◆ Brief ◆
Write out exactly the lines below that run from the line containing "ATOM 144 C C" through the last line of the records.

Saved entries
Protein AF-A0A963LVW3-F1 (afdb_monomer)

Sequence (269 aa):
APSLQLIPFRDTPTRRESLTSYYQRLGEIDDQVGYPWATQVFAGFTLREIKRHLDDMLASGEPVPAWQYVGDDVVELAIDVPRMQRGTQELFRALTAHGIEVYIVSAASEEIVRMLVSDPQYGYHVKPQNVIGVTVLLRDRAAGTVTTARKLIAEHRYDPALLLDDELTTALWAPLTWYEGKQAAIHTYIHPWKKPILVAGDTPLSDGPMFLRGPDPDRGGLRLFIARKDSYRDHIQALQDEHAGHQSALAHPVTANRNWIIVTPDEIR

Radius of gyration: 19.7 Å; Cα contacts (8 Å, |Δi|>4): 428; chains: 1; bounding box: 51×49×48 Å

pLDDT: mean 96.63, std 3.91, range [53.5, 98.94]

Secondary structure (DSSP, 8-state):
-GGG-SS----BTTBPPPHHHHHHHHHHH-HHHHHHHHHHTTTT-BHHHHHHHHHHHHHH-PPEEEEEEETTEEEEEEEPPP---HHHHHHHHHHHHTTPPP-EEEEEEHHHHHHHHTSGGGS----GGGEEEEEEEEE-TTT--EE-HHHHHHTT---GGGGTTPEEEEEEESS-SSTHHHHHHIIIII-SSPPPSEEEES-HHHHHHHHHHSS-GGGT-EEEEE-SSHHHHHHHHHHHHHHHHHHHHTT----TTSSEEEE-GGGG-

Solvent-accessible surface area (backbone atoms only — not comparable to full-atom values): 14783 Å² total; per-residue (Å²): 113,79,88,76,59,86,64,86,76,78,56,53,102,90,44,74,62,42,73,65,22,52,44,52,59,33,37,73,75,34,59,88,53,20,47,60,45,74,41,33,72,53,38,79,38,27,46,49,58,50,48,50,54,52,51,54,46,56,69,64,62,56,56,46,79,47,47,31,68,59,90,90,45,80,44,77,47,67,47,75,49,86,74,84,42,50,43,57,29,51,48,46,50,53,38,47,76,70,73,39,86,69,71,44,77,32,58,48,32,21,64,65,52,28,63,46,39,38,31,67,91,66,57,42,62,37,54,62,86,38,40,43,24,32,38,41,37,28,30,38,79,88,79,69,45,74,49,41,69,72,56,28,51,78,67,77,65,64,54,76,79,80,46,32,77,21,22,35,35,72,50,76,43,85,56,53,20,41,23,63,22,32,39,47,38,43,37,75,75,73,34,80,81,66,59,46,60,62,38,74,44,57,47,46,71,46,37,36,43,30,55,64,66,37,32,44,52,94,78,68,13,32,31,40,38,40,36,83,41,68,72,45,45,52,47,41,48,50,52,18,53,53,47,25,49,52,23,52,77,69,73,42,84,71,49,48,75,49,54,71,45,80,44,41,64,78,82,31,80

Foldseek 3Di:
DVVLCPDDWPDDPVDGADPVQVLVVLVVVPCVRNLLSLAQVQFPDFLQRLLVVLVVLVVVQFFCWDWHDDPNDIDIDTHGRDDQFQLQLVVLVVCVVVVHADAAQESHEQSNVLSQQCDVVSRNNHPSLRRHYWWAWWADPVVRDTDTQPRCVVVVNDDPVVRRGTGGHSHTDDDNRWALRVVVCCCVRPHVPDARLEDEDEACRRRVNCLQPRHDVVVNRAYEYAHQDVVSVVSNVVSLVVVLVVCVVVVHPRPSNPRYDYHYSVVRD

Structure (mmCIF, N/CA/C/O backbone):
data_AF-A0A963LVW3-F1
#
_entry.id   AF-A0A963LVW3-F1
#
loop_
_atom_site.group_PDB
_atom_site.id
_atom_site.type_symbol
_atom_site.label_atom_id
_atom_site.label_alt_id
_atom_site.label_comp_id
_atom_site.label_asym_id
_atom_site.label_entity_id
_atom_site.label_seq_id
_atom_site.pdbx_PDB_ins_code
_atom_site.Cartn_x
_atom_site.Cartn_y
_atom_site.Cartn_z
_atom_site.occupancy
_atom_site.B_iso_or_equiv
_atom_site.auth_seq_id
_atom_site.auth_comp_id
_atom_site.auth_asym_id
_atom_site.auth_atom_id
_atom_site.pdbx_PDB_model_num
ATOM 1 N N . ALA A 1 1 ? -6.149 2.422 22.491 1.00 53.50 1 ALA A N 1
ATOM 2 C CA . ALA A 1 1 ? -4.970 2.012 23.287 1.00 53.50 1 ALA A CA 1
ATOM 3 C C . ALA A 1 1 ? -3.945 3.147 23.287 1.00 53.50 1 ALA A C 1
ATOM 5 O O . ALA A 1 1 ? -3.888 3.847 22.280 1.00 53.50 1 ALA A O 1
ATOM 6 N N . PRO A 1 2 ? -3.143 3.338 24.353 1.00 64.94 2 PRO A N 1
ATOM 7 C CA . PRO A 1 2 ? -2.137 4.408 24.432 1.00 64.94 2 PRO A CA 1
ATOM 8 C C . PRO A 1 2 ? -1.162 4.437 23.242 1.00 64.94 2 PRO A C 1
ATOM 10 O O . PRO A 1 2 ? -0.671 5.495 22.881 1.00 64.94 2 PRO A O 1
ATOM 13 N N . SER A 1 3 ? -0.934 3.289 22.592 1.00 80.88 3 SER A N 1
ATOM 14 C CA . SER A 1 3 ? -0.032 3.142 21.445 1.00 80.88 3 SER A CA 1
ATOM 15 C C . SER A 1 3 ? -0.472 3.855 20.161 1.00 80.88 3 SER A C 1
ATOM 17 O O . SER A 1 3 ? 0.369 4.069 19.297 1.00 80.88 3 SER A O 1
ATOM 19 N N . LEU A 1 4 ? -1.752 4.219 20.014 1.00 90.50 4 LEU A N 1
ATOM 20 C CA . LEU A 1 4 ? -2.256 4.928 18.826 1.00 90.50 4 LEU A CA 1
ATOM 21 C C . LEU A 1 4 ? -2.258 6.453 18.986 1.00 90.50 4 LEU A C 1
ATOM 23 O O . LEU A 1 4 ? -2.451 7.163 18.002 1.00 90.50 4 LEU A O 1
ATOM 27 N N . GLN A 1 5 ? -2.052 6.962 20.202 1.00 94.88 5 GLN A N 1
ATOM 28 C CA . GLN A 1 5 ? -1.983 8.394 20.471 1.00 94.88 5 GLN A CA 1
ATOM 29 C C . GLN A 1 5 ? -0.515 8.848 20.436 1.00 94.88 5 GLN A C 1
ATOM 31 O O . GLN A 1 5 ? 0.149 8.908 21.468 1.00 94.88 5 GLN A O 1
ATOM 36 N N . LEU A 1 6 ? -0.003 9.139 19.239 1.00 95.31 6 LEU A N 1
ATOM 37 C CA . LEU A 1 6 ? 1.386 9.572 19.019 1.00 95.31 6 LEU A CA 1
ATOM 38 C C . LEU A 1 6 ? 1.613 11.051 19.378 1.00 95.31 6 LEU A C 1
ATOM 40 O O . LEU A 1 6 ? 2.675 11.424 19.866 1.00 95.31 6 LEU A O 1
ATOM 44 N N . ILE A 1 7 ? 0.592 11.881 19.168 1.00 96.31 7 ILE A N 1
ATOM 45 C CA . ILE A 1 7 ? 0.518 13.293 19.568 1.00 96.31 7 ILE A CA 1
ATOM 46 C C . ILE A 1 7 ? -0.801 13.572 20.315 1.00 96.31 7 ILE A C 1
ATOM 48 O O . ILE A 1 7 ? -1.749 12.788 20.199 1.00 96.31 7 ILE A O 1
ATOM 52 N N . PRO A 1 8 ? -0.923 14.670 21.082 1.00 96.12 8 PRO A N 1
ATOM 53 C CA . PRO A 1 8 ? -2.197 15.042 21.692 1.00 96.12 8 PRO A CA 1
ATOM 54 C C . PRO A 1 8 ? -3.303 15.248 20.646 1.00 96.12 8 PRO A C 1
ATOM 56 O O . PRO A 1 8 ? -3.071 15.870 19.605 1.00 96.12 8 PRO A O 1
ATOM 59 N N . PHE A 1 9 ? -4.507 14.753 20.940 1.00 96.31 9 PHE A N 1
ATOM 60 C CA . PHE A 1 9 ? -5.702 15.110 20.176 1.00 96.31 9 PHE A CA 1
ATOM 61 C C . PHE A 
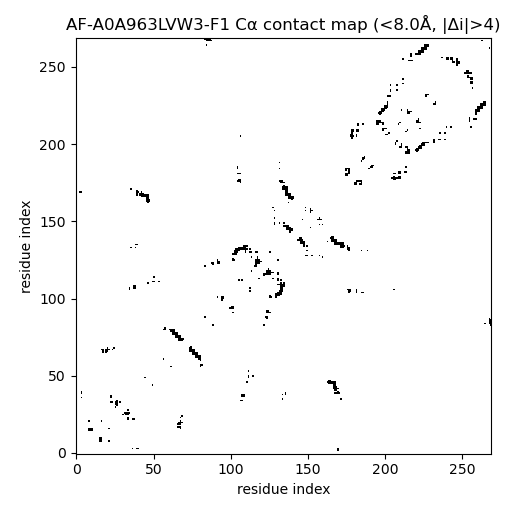1 9 ? -6.023 16.593 20.378 1.00 96.31 9 PHE A C 1
ATOM 63 O O . PHE A 1 9 ? -5.890 17.121 21.486 1.00 96.31 9 PHE A O 1
ATOM 70 N N . ARG A 1 10 ? -6.487 17.259 19.322 1.00 95.88 10 ARG A N 1
ATOM 71 C CA . ARG A 1 10 ? -7.030 18.625 19.365 1.00 95.88 10 ARG A CA 1
ATOM 72 C C . ARG A 1 10 ? -8.497 18.624 19.797 1.00 95.88 10 ARG A C 1
ATOM 74 O O . ARG A 1 10 ? -9.362 19.189 19.136 1.00 95.88 10 ARG A O 1
ATOM 81 N N . ASP A 1 11 ? -8.777 17.966 20.913 1.00 95.62 11 ASP A N 1
ATOM 82 C CA . ASP A 1 11 ? -10.111 17.967 21.501 1.00 95.62 11 ASP A CA 1
ATOM 83 C C . ASP A 1 11 ? -10.446 19.343 22.093 1.00 95.62 11 ASP A C 1
ATOM 85 O O . ASP A 1 11 ? -9.607 20.008 22.701 1.00 95.62 11 ASP A O 1
ATOM 89 N N . THR A 1 12 ? -11.708 19.742 21.978 1.00 92.88 12 THR A N 1
ATOM 90 C CA . THR A 1 12 ? -12.289 20.907 22.652 1.00 92.88 12 THR A CA 1
ATOM 91 C C . THR A 1 12 ? -13.416 20.453 23.589 1.00 92.88 12 THR A C 1
ATOM 93 O O . THR A 1 12 ? -13.886 19.316 23.486 1.00 92.88 12 THR A O 1
ATOM 96 N N . PRO A 1 13 ? -13.928 21.320 24.487 1.00 95.25 13 PRO A N 1
ATOM 97 C CA . PRO A 1 13 ? -15.065 20.968 25.342 1.00 95.25 13 PRO A CA 1
ATOM 98 C C . PRO A 1 13 ? -16.324 20.533 24.576 1.00 95.25 13 PRO A C 1
ATOM 100 O O . PRO A 1 13 ? -17.174 19.848 25.138 1.00 95.25 13 PRO A O 1
ATOM 103 N N . THR A 1 14 ? -16.459 20.931 23.307 1.00 93.25 14 THR A N 1
ATOM 104 C CA . THR A 1 14 ? -17.641 20.667 22.475 1.00 93.25 14 THR A CA 1
ATOM 105 C C . THR A 1 14 ? -17.375 19.704 21.320 1.00 93.25 14 THR A C 1
ATOM 107 O O . THR A 1 14 ? -18.313 19.349 20.606 1.00 93.25 14 THR A O 1
ATOM 110 N N . ARG A 1 15 ? -16.124 19.270 21.105 1.00 91.75 15 ARG A N 1
ATOM 111 C CA . ARG A 1 15 ? -15.758 18.431 19.960 1.00 91.75 15 ARG A CA 1
ATOM 112 C C . ARG A 1 15 ? -14.556 17.546 20.255 1.00 91.75 15 ARG A C 1
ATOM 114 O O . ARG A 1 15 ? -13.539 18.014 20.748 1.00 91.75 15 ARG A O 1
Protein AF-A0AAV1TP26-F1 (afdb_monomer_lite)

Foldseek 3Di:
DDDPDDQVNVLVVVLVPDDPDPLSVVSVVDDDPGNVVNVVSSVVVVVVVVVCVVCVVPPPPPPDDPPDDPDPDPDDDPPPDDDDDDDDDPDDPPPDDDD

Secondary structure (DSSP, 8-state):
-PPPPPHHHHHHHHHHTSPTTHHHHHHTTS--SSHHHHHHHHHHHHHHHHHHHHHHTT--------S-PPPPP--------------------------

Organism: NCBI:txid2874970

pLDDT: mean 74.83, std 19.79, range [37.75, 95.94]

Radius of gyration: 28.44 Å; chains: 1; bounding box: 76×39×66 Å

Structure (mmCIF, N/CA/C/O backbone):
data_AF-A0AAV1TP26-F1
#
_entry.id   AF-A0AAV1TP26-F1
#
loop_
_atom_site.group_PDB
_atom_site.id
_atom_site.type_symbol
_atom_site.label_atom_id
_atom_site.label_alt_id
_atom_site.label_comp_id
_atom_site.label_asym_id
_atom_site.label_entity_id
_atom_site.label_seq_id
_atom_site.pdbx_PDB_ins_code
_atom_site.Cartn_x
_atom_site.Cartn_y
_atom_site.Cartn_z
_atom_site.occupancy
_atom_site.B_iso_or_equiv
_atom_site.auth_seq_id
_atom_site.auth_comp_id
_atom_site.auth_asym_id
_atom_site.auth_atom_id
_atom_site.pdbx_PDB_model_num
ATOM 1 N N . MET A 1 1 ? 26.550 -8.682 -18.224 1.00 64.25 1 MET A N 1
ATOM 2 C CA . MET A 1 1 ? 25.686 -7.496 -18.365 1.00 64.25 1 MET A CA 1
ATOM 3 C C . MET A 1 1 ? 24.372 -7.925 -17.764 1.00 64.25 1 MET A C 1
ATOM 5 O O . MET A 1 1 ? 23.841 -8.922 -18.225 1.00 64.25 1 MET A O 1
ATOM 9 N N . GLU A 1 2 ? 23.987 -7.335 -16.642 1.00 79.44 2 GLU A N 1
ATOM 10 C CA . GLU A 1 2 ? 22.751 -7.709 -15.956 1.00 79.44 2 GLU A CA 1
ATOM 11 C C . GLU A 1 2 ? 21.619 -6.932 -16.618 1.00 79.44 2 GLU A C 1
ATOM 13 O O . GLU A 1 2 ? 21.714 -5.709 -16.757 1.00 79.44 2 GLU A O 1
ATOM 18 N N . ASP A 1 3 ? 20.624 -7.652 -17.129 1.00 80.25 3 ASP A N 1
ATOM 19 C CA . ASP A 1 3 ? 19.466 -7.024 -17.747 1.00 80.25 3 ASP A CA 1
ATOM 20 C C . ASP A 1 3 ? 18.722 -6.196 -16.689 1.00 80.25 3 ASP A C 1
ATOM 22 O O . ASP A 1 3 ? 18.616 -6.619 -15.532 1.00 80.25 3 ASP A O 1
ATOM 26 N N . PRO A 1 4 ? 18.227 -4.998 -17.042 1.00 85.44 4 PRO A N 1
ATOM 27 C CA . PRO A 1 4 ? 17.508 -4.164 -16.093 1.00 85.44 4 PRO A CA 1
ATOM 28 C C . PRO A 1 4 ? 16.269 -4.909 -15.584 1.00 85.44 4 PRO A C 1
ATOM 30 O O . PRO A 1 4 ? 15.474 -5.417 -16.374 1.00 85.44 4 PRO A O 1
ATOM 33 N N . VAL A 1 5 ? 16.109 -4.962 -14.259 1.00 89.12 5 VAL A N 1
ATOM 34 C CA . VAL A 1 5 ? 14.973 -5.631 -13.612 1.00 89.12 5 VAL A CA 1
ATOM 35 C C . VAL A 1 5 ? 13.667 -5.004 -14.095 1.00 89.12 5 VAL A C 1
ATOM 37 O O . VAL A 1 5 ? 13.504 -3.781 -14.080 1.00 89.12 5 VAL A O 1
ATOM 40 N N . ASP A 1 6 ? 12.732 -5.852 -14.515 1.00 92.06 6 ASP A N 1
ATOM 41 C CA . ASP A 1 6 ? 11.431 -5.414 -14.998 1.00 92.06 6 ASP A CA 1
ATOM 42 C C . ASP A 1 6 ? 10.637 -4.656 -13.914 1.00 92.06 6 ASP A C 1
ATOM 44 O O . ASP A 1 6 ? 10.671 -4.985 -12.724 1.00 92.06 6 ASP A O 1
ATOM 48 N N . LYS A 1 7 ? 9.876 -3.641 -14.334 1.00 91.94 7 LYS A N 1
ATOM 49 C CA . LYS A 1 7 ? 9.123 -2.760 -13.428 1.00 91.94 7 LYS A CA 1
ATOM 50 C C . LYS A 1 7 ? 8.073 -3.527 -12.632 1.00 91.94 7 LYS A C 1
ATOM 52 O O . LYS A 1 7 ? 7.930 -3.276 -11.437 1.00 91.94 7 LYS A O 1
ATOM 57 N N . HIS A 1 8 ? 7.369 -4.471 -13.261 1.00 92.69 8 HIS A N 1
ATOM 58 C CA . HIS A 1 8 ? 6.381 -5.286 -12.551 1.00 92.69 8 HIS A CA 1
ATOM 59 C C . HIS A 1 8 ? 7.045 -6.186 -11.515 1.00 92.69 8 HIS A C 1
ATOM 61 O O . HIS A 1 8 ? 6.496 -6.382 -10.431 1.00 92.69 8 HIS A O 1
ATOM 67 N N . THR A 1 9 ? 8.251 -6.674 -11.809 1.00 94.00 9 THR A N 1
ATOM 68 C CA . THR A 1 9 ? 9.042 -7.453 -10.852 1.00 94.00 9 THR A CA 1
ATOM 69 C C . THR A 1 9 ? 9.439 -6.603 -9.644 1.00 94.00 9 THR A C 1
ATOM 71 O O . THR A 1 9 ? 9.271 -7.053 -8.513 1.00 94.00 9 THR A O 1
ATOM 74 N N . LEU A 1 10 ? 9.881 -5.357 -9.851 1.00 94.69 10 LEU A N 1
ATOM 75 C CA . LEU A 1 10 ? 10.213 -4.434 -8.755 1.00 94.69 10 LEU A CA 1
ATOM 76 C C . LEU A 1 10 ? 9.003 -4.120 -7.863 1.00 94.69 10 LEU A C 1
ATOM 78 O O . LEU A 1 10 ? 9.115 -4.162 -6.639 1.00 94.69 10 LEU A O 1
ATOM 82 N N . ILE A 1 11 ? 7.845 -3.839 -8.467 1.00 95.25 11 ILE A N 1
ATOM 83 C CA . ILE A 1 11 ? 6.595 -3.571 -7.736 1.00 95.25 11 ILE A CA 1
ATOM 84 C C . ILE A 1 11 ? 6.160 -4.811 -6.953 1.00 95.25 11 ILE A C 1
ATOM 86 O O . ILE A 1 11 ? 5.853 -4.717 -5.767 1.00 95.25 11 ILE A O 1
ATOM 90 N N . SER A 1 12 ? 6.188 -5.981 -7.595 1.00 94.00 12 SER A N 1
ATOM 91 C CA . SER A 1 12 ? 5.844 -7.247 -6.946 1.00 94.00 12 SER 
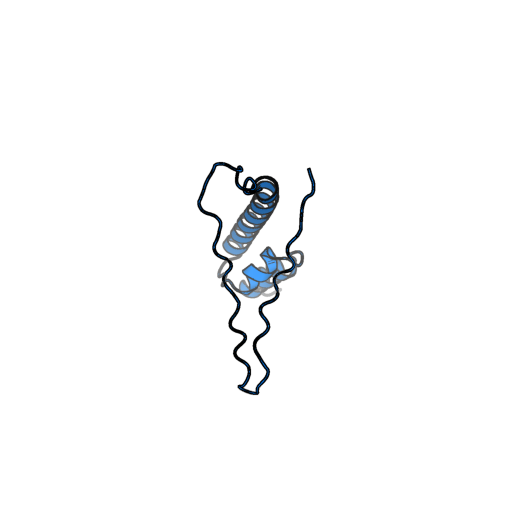A CA 1
ATOM 92 C C . SER A 1 12 ? 6.759 -7.503 -5.755 1.00 94.00 12 SER A C 1
ATOM 94 O O . SER A 1 12 ? 6.279 -7.801 -4.667 1.00 94.00 12 SER A O 1
ATOM 96 N N . PHE A 1 13 ? 8.072 -7.330 -5.923 1.00 95.38 13 PHE A N 1
ATOM 97 C CA . PHE A 1 13 ? 9.046 -7.524 -4.852 1.00 95.38 13 PHE A CA 1
ATOM 98 C C . PHE A 1 13 ? 8.807 -6.577 -3.671 1.00 95.38 13 PHE A C 1
ATOM 100 O O . PHE A 1 13 ? 8.862 -7.012 -2.522 1.00 95.38 13 PHE A O 1
ATOM 107 N N . PHE A 1 14 ? 8.478 -5.310 -3.946 1.00 95.06 14 PHE A N 1
ATOM 108 C CA . PHE A 1 14 ? 8.085 -4.356 -2.911 1.00 95.06 14 PHE A CA 1
ATOM 109 C C . PHE A 1 14 ? 6.858 -4.842 -2.127 1.00 95.06 14 PHE A C 1
ATOM 111 O O . PHE A 1 14 ? 6.930 -4.940 -0.904 1.00 95.06 14 PHE A O 1
ATOM 118 N N . ILE A 1 15 ? 5.772 -5.221 -2.815 1.00 95.19 15 ILE A N 1
ATOM 119 C CA . ILE A 1 15 ? 4.533 -5.708 -2.179 1.00 95.19 15 ILE A CA 1
ATOM 120 C C . ILE A 1 15 ? 4.793 -6.996 -1.382 1.00 95.19 15 ILE A C 1
ATOM 122 O O . ILE A 1 15 ? 4.320 -7.139 -0.254 1.00 95.19 15 ILE A O 1
ATOM 126 N N . TYR A 1 16 ? 5.585 -7.926 -1.923 1.00 94.88 16 TYR A N 1
ATOM 127 C CA . TYR A 1 16 ? 5.967 -9.154 -1.220 1.00 94.88 16 TYR A CA 1
ATOM 128 C C . TYR A 1 16 ? 6.796 -8.882 0.038 1.00 94.88 16 TYR A C 1
ATOM 130 O O . TYR A 1 16 ? 6.644 -9.615 1.017 1.00 94.88 16 TYR A O 1
ATOM 138 N N . GLY A 1 17 ? 7.625 -7.834 0.022 1.00 94.69 17 GLY A N 1
ATOM 139 C CA . GLY A 1 17 ? 8.425 -7.384 1.160 1.00 94.69 17 GLY A CA 1
ATOM 140 C C . GLY A 1 17 ? 7.626 -6.701 2.274 1.00 94.69 17 GLY A C 1
ATOM 141 O O . GLY A 1 17 ? 8.171 -6.492 3.358 1.00 94.69 17 GLY A O 1
ATOM 142 N N . LEU A 1 18 ? 6.349 -6.374 2.048 1.00 93.81 18 LEU A N 1
ATOM 143 C CA . LEU A 1 18 ? 5.478 -5.834 3.090 1.00 93.81 18 LEU A CA 1
ATOM 144 C C . LEU A 1 18 ? 5.082 -6.909 4.106 1.00 93.81 18 LEU A C 1
ATOM 146 O O . LEU A 1 18 ? 4.934 -8.095 3.784 1.00 93.81 18 LEU A O 1
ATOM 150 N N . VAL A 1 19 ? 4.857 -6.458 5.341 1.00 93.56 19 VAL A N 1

◆ Your response ◆
ATOM 144 C C . LEU A 1 18 ? 5.082 -6.909 4.106 1.00 93.81 18 LEU A C 1
ATOM 146 O O . LEU A 1 18 ? 4.934 -8.095 3.784 1.00 93.81 18 LEU A O 1
ATOM 150 N N . VAL A 1 19 ? 4.857 -6.458 5.341 1.00 93.56 19 VAL A N 1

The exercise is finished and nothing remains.